Interest income is recorded on the accrual basis. The Fund amortizes
original issue discounts and premiums paid on purchases of portfolio
securities. Discounts other than original issue discounts are not
amortized.
d. DISTRIBUTIONS TO STOCKHOLDERS -- Dividends and distributions paid by the
Fund are recorded on the ex-dividend date.

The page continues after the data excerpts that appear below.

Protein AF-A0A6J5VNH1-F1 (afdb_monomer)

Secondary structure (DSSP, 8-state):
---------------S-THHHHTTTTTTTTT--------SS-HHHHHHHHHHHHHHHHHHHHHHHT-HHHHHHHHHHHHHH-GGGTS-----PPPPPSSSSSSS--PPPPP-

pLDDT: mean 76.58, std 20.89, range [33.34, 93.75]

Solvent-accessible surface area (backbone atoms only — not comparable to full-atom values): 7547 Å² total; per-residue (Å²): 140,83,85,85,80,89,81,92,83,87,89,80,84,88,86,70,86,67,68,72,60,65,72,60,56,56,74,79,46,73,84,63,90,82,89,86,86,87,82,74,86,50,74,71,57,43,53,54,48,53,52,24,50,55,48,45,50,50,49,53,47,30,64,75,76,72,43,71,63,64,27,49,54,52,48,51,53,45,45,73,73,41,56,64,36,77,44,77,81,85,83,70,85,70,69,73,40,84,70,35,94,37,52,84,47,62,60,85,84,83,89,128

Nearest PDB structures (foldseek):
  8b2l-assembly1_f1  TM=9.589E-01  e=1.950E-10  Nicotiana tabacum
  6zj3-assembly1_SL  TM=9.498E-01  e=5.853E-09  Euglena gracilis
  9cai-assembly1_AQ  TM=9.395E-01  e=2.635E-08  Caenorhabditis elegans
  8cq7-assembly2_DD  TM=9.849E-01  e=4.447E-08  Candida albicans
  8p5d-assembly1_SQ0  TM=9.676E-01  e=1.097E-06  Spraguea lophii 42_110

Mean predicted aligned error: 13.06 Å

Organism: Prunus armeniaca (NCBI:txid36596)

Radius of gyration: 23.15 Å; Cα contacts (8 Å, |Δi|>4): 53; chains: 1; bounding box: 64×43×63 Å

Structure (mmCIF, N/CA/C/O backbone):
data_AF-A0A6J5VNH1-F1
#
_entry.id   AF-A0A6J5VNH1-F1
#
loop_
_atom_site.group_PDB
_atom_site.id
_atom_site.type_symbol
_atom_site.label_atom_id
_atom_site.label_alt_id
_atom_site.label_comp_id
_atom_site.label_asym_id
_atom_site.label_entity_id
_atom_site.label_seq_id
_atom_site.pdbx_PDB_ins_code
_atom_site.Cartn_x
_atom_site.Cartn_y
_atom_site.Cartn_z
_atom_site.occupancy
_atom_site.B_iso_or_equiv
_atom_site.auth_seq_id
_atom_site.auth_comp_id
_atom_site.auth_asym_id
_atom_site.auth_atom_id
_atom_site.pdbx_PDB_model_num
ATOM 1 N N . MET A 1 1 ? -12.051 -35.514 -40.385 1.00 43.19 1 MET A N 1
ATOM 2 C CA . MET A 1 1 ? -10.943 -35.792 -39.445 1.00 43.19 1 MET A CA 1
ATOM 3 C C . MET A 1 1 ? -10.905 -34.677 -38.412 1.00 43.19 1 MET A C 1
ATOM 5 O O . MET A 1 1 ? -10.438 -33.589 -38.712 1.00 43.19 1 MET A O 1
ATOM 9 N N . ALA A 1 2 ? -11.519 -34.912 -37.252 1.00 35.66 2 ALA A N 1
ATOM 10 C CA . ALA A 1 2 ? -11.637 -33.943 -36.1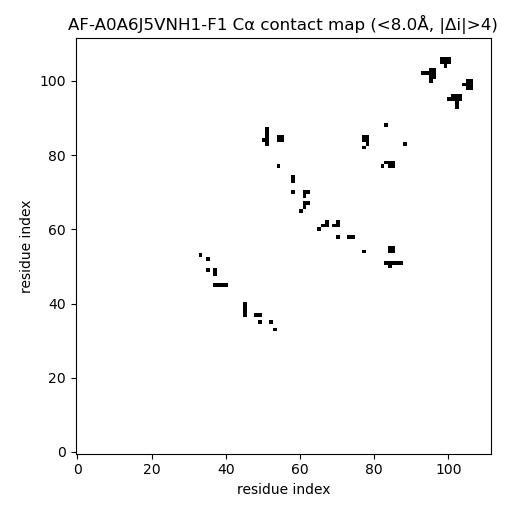67 1.00 35.66 2 ALA A CA 1
ATOM 11 C C . ALA A 1 2 ? -10.519 -34.184 -35.144 1.00 35.66 2 ALA A C 1
ATOM 13 O O . ALA A 1 2 ? -10.404 -35.289 -34.618 1.00 35.66 2 ALA A O 1
ATOM 14 N N . ALA A 1 3 ? -9.710 -33.164 -34.865 1.00 44.59 3 ALA A N 1
ATOM 15 C CA . ALA A 1 3 ? -8.742 -33.186 -33.778 1.00 44.59 3 ALA A CA 1
ATOM 16 C C . ALA A 1 3 ? -9.402 -32.603 -32.522 1.00 44.59 3 ALA A C 1
ATOM 18 O O . ALA A 1 3 ? -9.569 -31.393 -32.389 1.00 44.59 3 ALA A O 1
ATOM 19 N N . GLN A 1 4 ? -9.813 -33.489 -31.618 1.00 42.41 4 GLN A N 1
ATOM 20 C CA . GLN A 1 4 ? -10.166 -33.151 -30.244 1.00 42.41 4 GLN A CA 1
ATOM 21 C C . GLN A 1 4 ? -8.859 -33.058 -29.447 1.00 42.41 4 GLN A C 1
ATOM 23 O O . GLN A 1 4 ? -8.177 -34.064 -29.270 1.00 42.41 4 GLN A O 1
ATOM 28 N N . SER A 1 5 ? -8.490 -31.865 -28.977 1.00 44.62 5 SER A N 1
ATOM 29 C CA . SER A 1 5 ? -7.401 -31.685 -28.013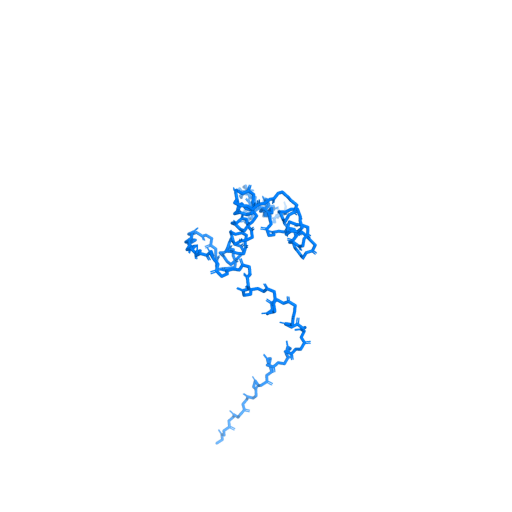 1.00 44.62 5 SER A CA 1
ATOM 30 C C . SER A 1 5 ? -7.945 -31.139 -26.693 1.00 44.62 5 SER A C 1
ATOM 32 O O . SER A 1 5 ? -8.380 -30.001 -26.537 1.00 44.62 5 SER A O 1
ATOM 34 N N . SER A 1 6 ? -7.930 -32.048 -25.731 1.00 47.12 6 SER A N 1
ATOM 35 C CA . SER A 1 6 ? -8.114 -31.909 -24.294 1.00 47.12 6 SER A CA 1
ATOM 36 C C . SER A 1 6 ? -7.369 -30.727 -23.658 1.00 47.12 6 SER A C 1
ATOM 38 O O . SER A 1 6 ? -6.141 -30.674 -23.686 1.00 47.12 6 SER A O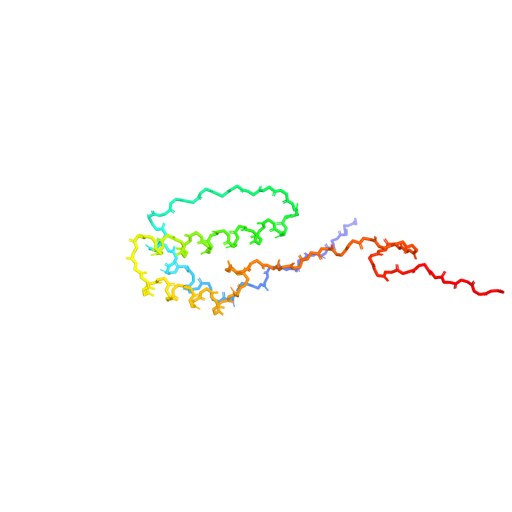 1
ATOM 40 N N . SER A 1 7 ? -8.099 -29.859 -22.950 1.00 38.25 7 SER A N 1
ATOM 41 C CA . SER A 1 7 ? -7.552 -29.055 -21.841 1.00 38.25 7 SER A CA 1
ATOM 42 C C . SER A 1 7 ? -8.583 -28.815 -20.723 1.00 38.25 7 SER A C 1
ATOM 44 O O . SER A 1 7 ? -8.772 -27.712 -20.221 1.00 38.25 7 SER A O 1
ATOM 46 N N . SER A 1 8 ? -9.226 -29.894 -20.265 1.00 45.78 8 SER A N 1
ATOM 47 C CA . SER A 1 8 ? -9.864 -29.941 -18.942 1.00 45.78 8 SER A CA 1
ATOM 48 C C . SER A 1 8 ? -8.807 -30.210 -17.868 1.00 45.78 8 SER A C 1
ATOM 50 O O . SER A 1 8 ? -8.543 -31.360 -17.540 1.00 45.78 8 SER A O 1
ATOM 52 N N . SER A 1 9 ? -8.183 -29.172 -17.304 1.00 44.12 9 SER A N 1
ATOM 53 C CA . SER A 1 9 ? -7.626 -29.237 -15.939 1.00 44.12 9 SER A CA 1
ATOM 54 C C . SER A 1 9 ? -7.298 -27.846 -15.384 1.00 44.12 9 SER A C 1
ATOM 56 O O . SER A 1 9 ? -6.345 -27.199 -15.808 1.00 44.12 9 SER A O 1
ATOM 58 N N . ARG A 1 10 ? -8.121 -27.395 -14.424 1.00 41.84 10 ARG A N 1
ATOM 59 C CA . ARG A 1 10 ? -7.814 -26.521 -13.255 1.00 41.84 10 ARG A CA 1
ATOM 60 C C . ARG A 1 10 ? -9.109 -25.914 -12.693 1.00 41.84 10 ARG A C 1
ATOM 62 O O . ARG A 1 10 ? -9.227 -24.715 -12.466 1.00 41.84 10 ARG A O 1
ATOM 69 N N . ARG A 1 11 ? -10.104 -26.768 -12.445 1.00 39.97 11 ARG A N 1
ATOM 70 C CA . ARG A 1 11 ? -11.302 -26.434 -11.659 1.00 39.97 11 ARG A CA 1
ATOM 71 C C . ARG A 1 11 ? -11.419 -27.432 -10.507 1.00 39.97 11 ARG A C 1
ATOM 73 O O . ARG A 1 11 ? -12.373 -28.184 -10.415 1.00 39.97 11 ARG A O 1
ATOM 80 N N . SER A 1 12 ? -10.388 -27.498 -9.667 1.00 38.53 12 SER A N 1
ATOM 81 C CA . SER A 1 12 ? -10.364 -28.397 -8.507 1.00 38.53 12 SER A CA 1
ATOM 82 C C . SER A 1 12 ? -9.322 -27.943 -7.483 1.00 38.53 12 SER A C 1
ATOM 84 O O . SER A 1 12 ? -8.254 -28.527 -7.337 1.00 38.53 12 SER A O 1
ATOM 86 N N . SER A 1 13 ? -9.638 -26.863 -6.774 1.00 34.34 13 SER A N 1
ATOM 87 C CA . SER A 1 13 ? -9.099 -26.609 -5.433 1.00 34.34 13 SER A CA 1
ATOM 88 C C . SER A 1 13 ? -10.103 -25.769 -4.637 1.00 34.34 13 SER A C 1
ATOM 90 O O . SER A 1 13 ? -9.774 -24.720 -4.085 1.00 34.34 13 SER A O 1
ATOM 92 N N . ALA A 1 14 ? -11.363 -26.205 -4.643 1.00 42.22 14 ALA A N 1
ATOM 93 C CA . ALA A 1 14 ? -12.405 -25.715 -3.753 1.00 42.22 14 ALA A CA 1
ATOM 94 C C . ALA A 1 14 ? -12.595 -26.739 -2.627 1.00 42.22 14 ALA A C 1
ATOM 96 O O . ALA A 1 14 ? -13.411 -27.639 -2.749 1.00 42.22 14 ALA A O 1
ATOM 97 N N . SER A 1 15 ? -11.799 -26.605 -1.564 1.00 44.00 15 SER A N 1
ATOM 98 C CA . SER A 1 15 ? -12.108 -27.087 -0.205 1.00 44.00 15 SER A CA 1
ATOM 99 C C . SER A 1 15 ? -11.004 -26.635 0.763 1.00 44.00 15 SER A C 1
ATOM 101 O O . SER A 1 15 ? -10.211 -27.425 1.271 1.00 44.00 15 SER A O 1
ATOM 103 N N . ARG A 1 16 ? -10.902 -25.324 0.994 1.00 33.34 16 ARG A N 1
ATOM 104 C CA . ARG A 1 16 ? -10.192 -24.752 2.149 1.00 33.34 16 ARG A CA 1
ATOM 105 C C . ARG A 1 16 ? -11.171 -23.800 2.834 1.00 33.34 16 ARG A C 1
ATOM 107 O O . ARG A 1 16 ? -11.847 -23.061 2.122 1.00 33.34 16 ARG A O 1
ATOM 114 N N . PRO A 1 17 ? -11.341 -23.882 4.160 1.00 40.81 17 PRO A N 1
ATOM 115 C CA . PRO A 1 17 ? -12.591 -23.534 4.823 1.00 40.81 17 PRO A CA 1
ATOM 116 C C . PRO A 1 17 ? -12.870 -22.033 4.713 1.00 40.81 17 PRO A C 1
ATOM 118 O O . PRO A 1 17 ? -12.293 -21.214 5.421 1.00 40.81 17 PRO A O 1
ATOM 121 N N . THR A 1 18 ? -13.806 -21.669 3.840 1.00 45.75 18 THR A N 1
ATOM 122 C CA . THR A 1 18 ? -14.384 -20.321 3.726 1.00 45.75 18 THR A CA 1
ATOM 123 C C . THR A 1 18 ? -15.391 -20.013 4.848 1.00 45.75 18 THR A C 1
ATOM 125 O O . THR A 1 18 ? -16.143 -19.039 4.767 1.00 45.75 18 THR A O 1
ATOM 128 N N . SER A 1 19 ? -15.413 -20.805 5.923 1.00 37.00 19 SER A N 1
ATOM 129 C CA . SER A 1 19 ? -16.367 -20.683 7.032 1.00 37.00 19 SER A CA 1
ATOM 130 C C . SER A 1 19 ? -15.970 -19.667 8.110 1.00 37.00 19 SER A C 1
ATOM 132 O O . SER A 1 19 ? -16.832 -19.252 8.878 1.00 37.00 19 SER A O 1
ATOM 134 N N . LEU A 1 20 ? -14.713 -19.202 8.156 1.00 40.41 20 LEU A N 1
ATOM 135 C CA . LEU A 1 20 ? -14.278 -18.213 9.161 1.00 40.41 20 LEU A CA 1
ATOM 136 C C . LEU A 1 20 ? -14.457 -16.750 8.728 1.00 40.41 20 LEU A C 1
ATOM 138 O O . LEU A 1 20 ? -14.551 -15.872 9.579 1.00 40.41 20 LEU A O 1
ATOM 142 N N . PHE A 1 21 ? -14.544 -16.468 7.424 1.00 42.00 21 PHE A N 1
ATOM 143 C CA . PHE A 1 21 ? -14.706 -15.091 6.929 1.00 42.00 21 PHE A CA 1
ATOM 144 C C . PHE A 1 21 ? -16.165 -14.730 6.601 1.00 42.00 21 PHE A C 1
ATOM 146 O O . PHE A 1 21 ? -16.523 -13.555 6.554 1.00 42.00 21 PHE A O 1
ATOM 153 N N . SER A 1 22 ? -17.025 -15.731 6.395 1.00 40.44 22 SER A N 1
ATOM 154 C CA . SER A 1 22 ? -18.420 -15.533 5.979 1.00 40.44 22 SER A CA 1
ATOM 155 C C . SER A 1 22 ? -19.377 -15.250 7.143 1.00 40.44 22 SER A C 1
ATOM 157 O O . SER A 1 22 ? -20.330 -14.495 6.954 1.00 40.44 22 SER A O 1
ATOM 159 N N . SER A 1 23 ? -19.110 -15.778 8.343 1.00 33.97 23 SER A N 1
ATOM 160 C CA . SER A 1 23 ? -19.977 -15.609 9.522 1.00 33.97 23 SER A CA 1
ATOM 161 C C . SER A 1 23 ? -19.676 -14.337 10.327 1.00 33.97 23 SER A C 1
ATOM 163 O O . SER A 1 23 ? -20.591 -13.714 10.855 1.00 33.97 23 SER A O 1
ATOM 165 N N . TRP A 1 24 ? -18.417 -13.891 10.373 1.00 36.75 24 TRP A N 1
ATOM 166 C CA . TRP A 1 24 ? -18.012 -12.687 11.118 1.00 36.75 24 TRP A CA 1
ATOM 167 C C . TRP A 1 24 ? -18.081 -11.396 10.286 1.00 36.75 24 TRP A C 1
ATOM 169 O O . TRP A 1 24 ? -18.267 -10.306 10.830 1.00 36.75 24 TRP A O 1
ATOM 179 N N . GLY A 1 25 ? -17.938 -11.504 8.961 1.00 48.09 25 GLY A N 1
ATOM 180 C CA . GLY A 1 25 ? -17.722 -10.363 8.068 1.00 48.09 25 GLY A CA 1
ATOM 181 C C . GLY A 1 25 ? -18.963 -9.545 7.700 1.00 48.09 25 GLY A C 1
ATOM 182 O O . GLY A 1 25 ? -18.816 -8.466 7.148 1.00 48.09 25 GLY A O 1
ATOM 183 N N . ARG A 1 26 ? -20.191 -9.997 7.979 1.00 48.88 26 A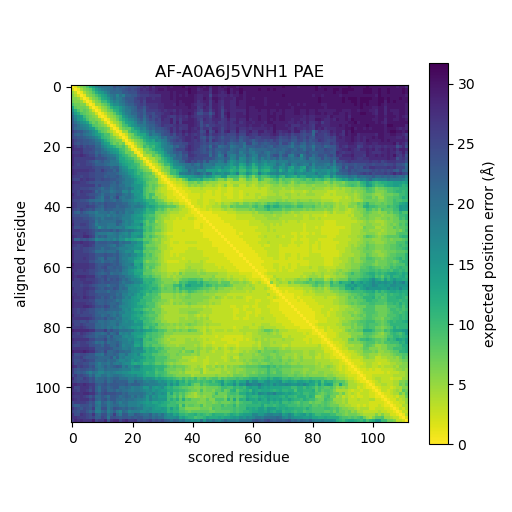RG A N 1
ATOM 184 C CA . ARG A 1 26 ? -21.388 -9.193 7.645 1.00 48.88 26 ARG A CA 1
ATOM 185 C C . ARG A 1 26 ? -21.800 -8.239 8.761 1.00 48.88 26 ARG A C 1
ATOM 187 O O . ARG A 1 26 ? -22.224 -7.128 8.476 1.00 48.88 26 ARG A O 1
ATOM 194 N N . HIS A 1 27 ? -21.618 -8.630 10.021 1.00 50.28 27 HIS A N 1
ATOM 195 C CA . HIS A 1 27 ? -22.167 -7.882 11.156 1.00 50.28 27 HIS A CA 1
ATOM 196 C C . HIS A 1 27 ? -21.313 -6.670 11.570 1.00 50.28 27 HIS A C 1
ATOM 198 O O . HIS A 1 27 ? -21.849 -5.671 12.035 1.00 50.28 27 HIS A O 1
ATOM 204 N N . ARG A 1 28 ? -19.985 -6.722 11.373 1.00 53.41 28 ARG A N 1
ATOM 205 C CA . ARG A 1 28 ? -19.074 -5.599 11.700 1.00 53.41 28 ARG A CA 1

The treatment for financial statement purposes of distributions made
during the year from net investment income or net realized gains may differ
from their ultimate treatment for federal income tax purposes. These
differences primarily are caused by differences in the timing of the
recognition of certain components of income, expense, or realized capital
gain. Where such differences are permanent in nature, they are reclassified
in the components of net assets based on their ultimate characterization
for federal income tax purposes. Any such reclassification will have no
effect on net assets, results of operations, or net asset value per share
of the Fund.
2. PURCHASES AND SALES OF SECURITIES -- Purchases and sales of portfolio
securities, excluding short-term investments, for the six months ended June 30,
1998, amounted to $39,438,468 and $25,695,735, respectively.
At June 30, 1998, the cost of investments for federal income tax purposes
was substantially the same as the cost for financial reporting purposes, and the
tax basis gross unrealized appreciation of portfolio securities amounted to
$15,772,856.
3. DIVIDEND INVESTMENT PLAN -- Under the Fund's Charter, dividends or other
distributions on the Common Stock cannot be declared unless the Fund can satisfy
the requirements of two separate asset maintenance tests after giving effect to
such distributions.
The Fund, in connection with its Dividend Investment Plan (the "Plan"),
acquires and issues shares of its own Common Stock, as needed, to satisfy Plan
requirements. For the six months ended June 30, 1998, 6,500 shares purchased in
the open market at a cost of $78,796, which represented a weighted average
discount of 0.25% from the net asset value of those acquired shares. A total of
6,500 shares were issued to Plan participants during the period for proceeds of
$78,685, a premium of 0.07% from the net asset value of those shares.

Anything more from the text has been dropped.